Za szybą na jednej z zamkniętych półek dostrzegłem trochę książek historycznych. Jeżeli za trzy godziny nadal będę na pokładzie, to podczas długiej podróży do Ameryki będę mógł przeczytać wszystkie pozycje na ten temat, które znajdę w bibliotece.
Znajomość nazwisk prezydentów oraz daty wojen nie stanowiły jednak najpilniejszej sprawy. O takich rzeczach nie rozmawia się na co dzień. Przede wszystkim musiałem dowiedzieć się, jak w tym świecie ludzie żyją, rozmawiają, zachowują się, jedzą, piją, bawią się, modlą i kochają, i jakie różnice zachodzą pomiędzy tym a moim światem. W przeciwnym razie moja ignorancja może wywołać niepożądane skutki — od niepotrzebnego zakłopotania, aż do katastrofy. Zanim się tego wszystkiego nauczę, muszę się pilnować, aby mówić jak najmniej, a słuchać jak najwięcej.

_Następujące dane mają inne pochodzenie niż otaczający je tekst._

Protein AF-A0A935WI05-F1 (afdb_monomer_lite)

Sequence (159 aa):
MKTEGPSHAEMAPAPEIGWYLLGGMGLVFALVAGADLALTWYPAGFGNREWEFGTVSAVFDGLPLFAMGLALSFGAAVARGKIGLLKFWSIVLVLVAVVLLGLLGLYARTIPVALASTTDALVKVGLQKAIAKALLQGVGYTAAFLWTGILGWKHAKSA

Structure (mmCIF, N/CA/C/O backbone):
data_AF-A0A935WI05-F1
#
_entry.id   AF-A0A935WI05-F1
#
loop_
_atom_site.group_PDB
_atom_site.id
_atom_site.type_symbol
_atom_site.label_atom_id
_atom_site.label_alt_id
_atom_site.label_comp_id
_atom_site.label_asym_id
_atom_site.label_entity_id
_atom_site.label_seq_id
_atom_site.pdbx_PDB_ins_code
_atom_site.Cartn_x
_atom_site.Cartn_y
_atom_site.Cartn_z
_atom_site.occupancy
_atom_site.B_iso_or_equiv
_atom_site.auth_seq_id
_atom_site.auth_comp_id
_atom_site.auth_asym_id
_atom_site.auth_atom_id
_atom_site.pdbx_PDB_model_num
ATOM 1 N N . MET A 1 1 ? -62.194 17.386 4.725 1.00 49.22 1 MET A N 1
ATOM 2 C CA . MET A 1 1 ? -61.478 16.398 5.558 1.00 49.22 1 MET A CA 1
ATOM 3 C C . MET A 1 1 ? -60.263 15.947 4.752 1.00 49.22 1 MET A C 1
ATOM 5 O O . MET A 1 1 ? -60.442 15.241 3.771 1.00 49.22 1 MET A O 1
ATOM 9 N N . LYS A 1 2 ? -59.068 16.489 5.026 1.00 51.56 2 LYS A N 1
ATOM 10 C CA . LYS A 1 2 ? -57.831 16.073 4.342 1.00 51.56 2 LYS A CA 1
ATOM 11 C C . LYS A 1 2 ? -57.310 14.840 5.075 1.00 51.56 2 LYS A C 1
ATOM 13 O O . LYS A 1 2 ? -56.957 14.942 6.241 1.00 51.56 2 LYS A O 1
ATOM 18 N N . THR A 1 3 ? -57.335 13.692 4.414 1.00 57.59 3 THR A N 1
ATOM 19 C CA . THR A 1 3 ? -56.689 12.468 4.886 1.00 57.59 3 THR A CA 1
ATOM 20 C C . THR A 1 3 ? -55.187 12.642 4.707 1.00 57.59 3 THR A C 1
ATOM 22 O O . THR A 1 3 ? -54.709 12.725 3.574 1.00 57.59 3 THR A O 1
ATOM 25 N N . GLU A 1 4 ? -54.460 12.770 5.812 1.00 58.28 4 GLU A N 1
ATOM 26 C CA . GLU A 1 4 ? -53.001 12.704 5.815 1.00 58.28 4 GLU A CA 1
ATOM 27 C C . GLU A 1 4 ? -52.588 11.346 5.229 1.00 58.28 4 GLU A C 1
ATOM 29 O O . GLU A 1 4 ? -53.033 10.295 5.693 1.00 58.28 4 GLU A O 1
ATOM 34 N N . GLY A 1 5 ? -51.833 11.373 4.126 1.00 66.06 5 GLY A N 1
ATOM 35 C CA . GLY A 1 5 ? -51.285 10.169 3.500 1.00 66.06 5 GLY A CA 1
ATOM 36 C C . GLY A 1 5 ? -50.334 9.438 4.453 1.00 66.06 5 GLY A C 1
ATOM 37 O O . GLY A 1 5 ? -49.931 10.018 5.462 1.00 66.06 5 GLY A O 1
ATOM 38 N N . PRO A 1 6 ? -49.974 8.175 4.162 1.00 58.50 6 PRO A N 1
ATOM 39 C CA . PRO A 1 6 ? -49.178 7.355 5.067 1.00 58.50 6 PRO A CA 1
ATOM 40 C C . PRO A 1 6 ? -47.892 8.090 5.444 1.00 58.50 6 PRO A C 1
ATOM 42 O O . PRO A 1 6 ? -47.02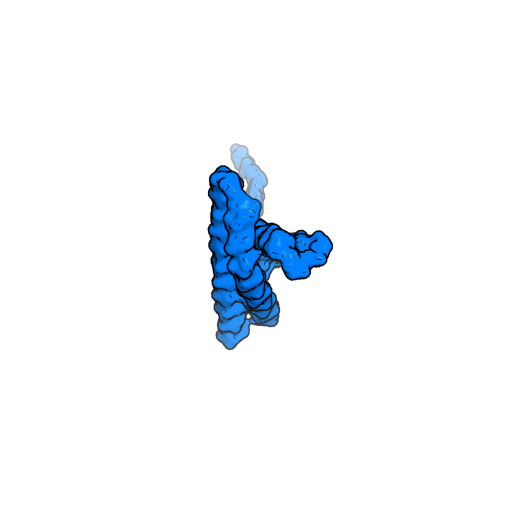5 8.322 4.604 1.00 58.50 6 PRO A O 1
ATOM 45 N N . SER A 1 7 ? -47.811 8.481 6.717 1.00 63.66 7 SER A N 1
ATOM 46 C CA . SER A 1 7 ? -46.607 9.012 7.340 1.00 63.66 7 SER A CA 1
ATOM 47 C C . SER A 1 7 ? -45.498 7.989 7.115 1.00 63.66 7 SER A C 1
ATOM 49 O O . SER A 1 7 ? -45.544 6.884 7.659 1.00 63.66 7 SER A O 1
ATOM 51 N N . HIS A 1 8 ? -44.545 8.308 6.238 1.00 66.19 8 HIS A N 1
ATOM 52 C CA . HIS A 1 8 ? -43.323 7.528 6.125 1.00 66.19 8 HIS A CA 1
ATOM 53 C C . HIS A 1 8 ? -42.614 7.661 7.469 1.00 66.19 8 HIS A C 1
ATOM 55 O O . HIS A 1 8 ? -42.006 8.692 7.739 1.00 66.19 8 HIS A O 1
ATOM 61 N N . ALA A 1 9 ? -42.761 6.654 8.332 1.00 70.44 9 ALA A N 1
ATOM 62 C CA . ALA A 1 9 ? -42.085 6.615 9.616 1.00 70.44 9 ALA A CA 1
ATOM 63 C C . ALA A 1 9 ? -40.586 6.826 9.372 1.00 70.44 9 ALA A C 1
ATOM 65 O O . ALA A 1 9 ? -39.941 6.005 8.714 1.00 70.44 9 ALA A O 1
ATOM 66 N N . GLU A 1 10 ? -40.053 7.953 9.844 1.00 75.19 10 GLU A N 1
ATOM 67 C CA . GLU A 1 10 ? -38.631 8.253 9.732 1.00 75.19 10 G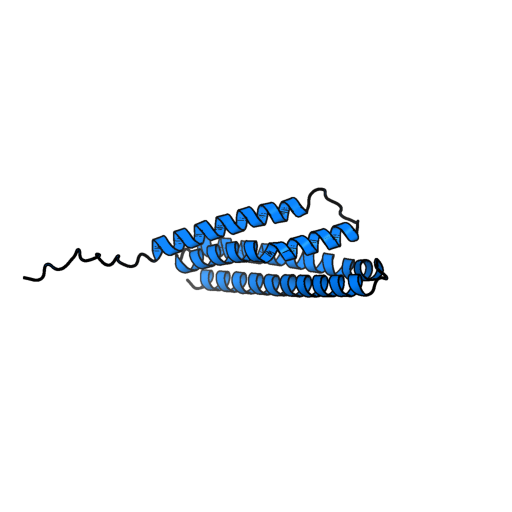LU A CA 1
ATOM 68 C C . GLU A 1 10 ? -37.845 7.151 10.449 1.00 75.19 10 GLU A C 1
ATOM 70 O O . GLU A 1 10 ? -38.039 6.882 11.637 1.00 75.19 10 GLU A O 1
ATOM 75 N N . MET A 1 11 ? -36.982 6.459 9.703 1.00 79.75 11 MET A N 1
ATOM 76 C CA . MET A 1 11 ? -36.136 5.409 10.254 1.00 79.75 11 MET A CA 1
ATOM 77 C C . MET A 1 11 ? -35.081 6.046 11.162 1.00 79.75 11 MET A C 1
ATOM 79 O O . MET A 1 11 ? -34.329 6.919 10.730 1.00 79.75 11 MET A O 1
ATOM 83 N N . ALA A 1 12 ? -35.003 5.588 12.413 1.00 85.25 12 ALA A N 1
ATOM 84 C CA . ALA A 1 12 ? -33.970 6.039 13.336 1.00 85.25 12 ALA A CA 1
ATOM 85 C C . ALA A 1 12 ? -32.564 5.695 12.793 1.00 85.25 12 ALA A C 1
ATOM 87 O O . ALA A 1 12 ? -32.371 4.609 12.235 1.00 85.25 12 ALA A O 1
ATOM 88 N N . PRO A 1 13 ? -31.566 6.583 12.958 1.00 87.06 13 PRO A N 1
ATOM 89 C CA . PRO A 1 13 ? -30.205 6.316 12.513 1.00 87.06 13 PRO A CA 1
ATOM 90 C C . PRO A 1 13 ? -29.620 5.097 13.241 1.00 87.06 13 PRO A C 1
ATOM 92 O O . PRO A 1 13 ? -29.680 5.007 14.465 1.00 87.06 13 PRO A O 1
ATOM 95 N N . ALA A 1 14 ? -29.016 4.182 12.480 1.00 88.56 14 ALA A N 1
ATOM 96 C CA . ALA A 1 14 ? -28.359 2.976 12.987 1.00 88.56 14 ALA A CA 1
ATOM 97 C C . ALA A 1 14 ? -26.866 2.973 12.588 1.00 88.56 14 ALA A C 1
ATOM 99 O O . ALA A 1 14 ? -26.470 2.281 11.645 1.00 88.56 14 ALA A O 1
ATOM 100 N N . PRO A 1 15 ? -26.012 3.778 13.243 1.00 90.38 15 PRO A N 1
ATOM 101 C CA . PRO A 1 15 ? -24.609 3.915 12.847 1.00 90.38 15 PRO A CA 1
ATOM 102 C C . PRO A 1 15 ? -23.839 2.587 12.913 1.00 90.38 15 PRO A C 1
ATOM 104 O O . PRO A 1 15 ? -22.980 2.317 12.076 1.00 90.38 15 PRO A O 1
ATOM 107 N N . GLU A 1 16 ? -24.193 1.709 13.844 1.00 90.56 16 GLU A N 1
ATOM 108 C CA . GLU A 1 16 ? -23.562 0.415 14.084 1.00 90.56 16 GLU A CA 1
ATOM 109 C C . GLU A 1 16 ? -23.675 -0.468 12.849 1.00 90.56 16 GLU A C 1
ATOM 111 O O . GLU A 1 16 ? -22.656 -0.967 12.363 1.00 90.56 16 GLU A O 1
ATOM 116 N N . ILE A 1 17 ? -24.890 -0.631 12.310 1.00 93.25 17 ILE A N 1
ATOM 117 C CA . ILE A 1 17 ? -25.097 -1.447 11.110 1.00 93.25 17 ILE A CA 1
ATOM 118 C C . ILE A 1 17 ? -24.398 -0.818 9.903 1.00 93.25 17 ILE A C 1
ATOM 120 O O . ILE A 1 17 ? -23.785 -1.540 9.119 1.00 93.25 17 ILE A O 1
ATOM 124 N N . GLY A 1 18 ? -24.378 0.517 9.815 1.00 94.44 18 GLY A N 1
ATOM 125 C CA . GLY A 1 18 ? -23.620 1.245 8.797 1.00 94.44 18 GLY A CA 1
ATOM 126 C C . GLY A 1 18 ? -22.133 0.882 8.804 1.00 94.44 18 GLY A C 1
ATOM 127 O O . GLY A 1 18 ? -21.581 0.518 7.765 1.00 94.44 18 GLY A O 1
ATOM 128 N N . TRP A 1 19 ? -21.486 0.880 9.973 1.00 95.31 19 TRP A N 1
ATOM 129 C CA . TRP A 1 19 ? -20.072 0.506 10.086 1.00 95.31 19 TRP A CA 1
ATOM 130 C C . TRP A 1 19 ? -19.813 -0.969 9.779 1.00 95.31 19 TRP A C 1
ATOM 132 O O . TRP A 1 19 ? -18.780 -1.294 9.192 1.00 95.31 19 TRP A O 1
ATOM 142 N N . TYR A 1 20 ? -20.733 -1.873 10.128 1.00 95.12 20 TYR A N 1
ATOM 143 C CA . TYR A 1 20 ? -20.623 -3.281 9.727 1.00 95.12 20 TYR A CA 1
ATOM 144 C C . TYR A 1 20 ? -20.685 -3.451 8.209 1.00 95.12 20 TYR A C 1
ATOM 146 O O . TYR A 1 20 ? -19.854 -4.169 7.650 1.00 95.12 20 TYR A O 1
ATOM 154 N N . LEU A 1 21 ? -21.627 -2.775 7.550 1.00 96.56 21 LEU A N 1
ATOM 155 C CA . LEU A 1 21 ? -21.791 -2.831 6.099 1.00 96.56 21 LEU A CA 1
ATOM 156 C C . LEU A 1 21 ? -20.573 -2.244 5.380 1.00 96.56 21 LEU A C 1
ATOM 158 O O . LEU A 1 21 ? -20.020 -2.894 4.495 1.00 96.56 21 LEU A O 1
ATOM 162 N N . LEU A 1 22 ? -20.099 -1.069 5.805 1.00 96.50 22 LEU A N 1
ATOM 163 C CA . LEU A 1 22 ? -18.899 -0.445 5.240 1.00 96.50 22 LEU A CA 1
ATOM 164 C C . LEU A 1 22 ? -17.656 -1.313 5.449 1.00 96.50 22 LEU A C 1
ATOM 166 O O . LEU A 1 22 ? -16.883 -1.517 4.515 1.00 96.50 22 LEU A O 1
ATOM 170 N N . GLY A 1 23 ? -17.482 -1.869 6.650 1.00 96.81 23 GLY A N 1
ATOM 171 C CA . GLY A 1 23 ? -16.352 -2.741 6.950 1.00 96.81 23 GLY A CA 1
ATOM 172 C C . GLY A 1 23 ? -16.366 -4.037 6.139 1.00 96.81 23 GLY A C 1
ATOM 173 O O . GLY A 1 23 ? -15.312 -4.462 5.661 1.00 96.81 23 GLY A O 1
ATOM 174 N N . GLY A 1 24 ? -17.550 -4.635 5.961 1.00 97.44 24 GLY A N 1
ATOM 175 C CA . GLY A 1 24 ? -17.759 -5.841 5.160 1.00 97.44 24 GLY A CA 1
ATOM 176 C C . GLY A 1 24 ? -17.530 -5.607 3.668 1.00 97.44 24 GLY A C 1
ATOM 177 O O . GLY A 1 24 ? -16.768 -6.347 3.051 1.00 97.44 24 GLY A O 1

Miałem kiedyś sąsiada, którego cała znajomość historii ograniczała się do dwóch dat: 1492 i 1776, a nawet co do nich nie był pewien, jaka z nich oznacza jakie wydarzenie. Jego ignorancja w innych dziedzinach była równie głęboka, niemniej zarabiał znakomicie jako przedsiębiorca drogowy. Aby funkcjonować jako istota społeczna i ekonomiczna nie potrzeba szerokiej wiedzy… tak długo, dopóki wie się, przy jakich okazjach należy wysmarować sobie pępek niebieskim błotem. Jednakże nieznajomość lokalnych zwyczajów może się skończyć linczem.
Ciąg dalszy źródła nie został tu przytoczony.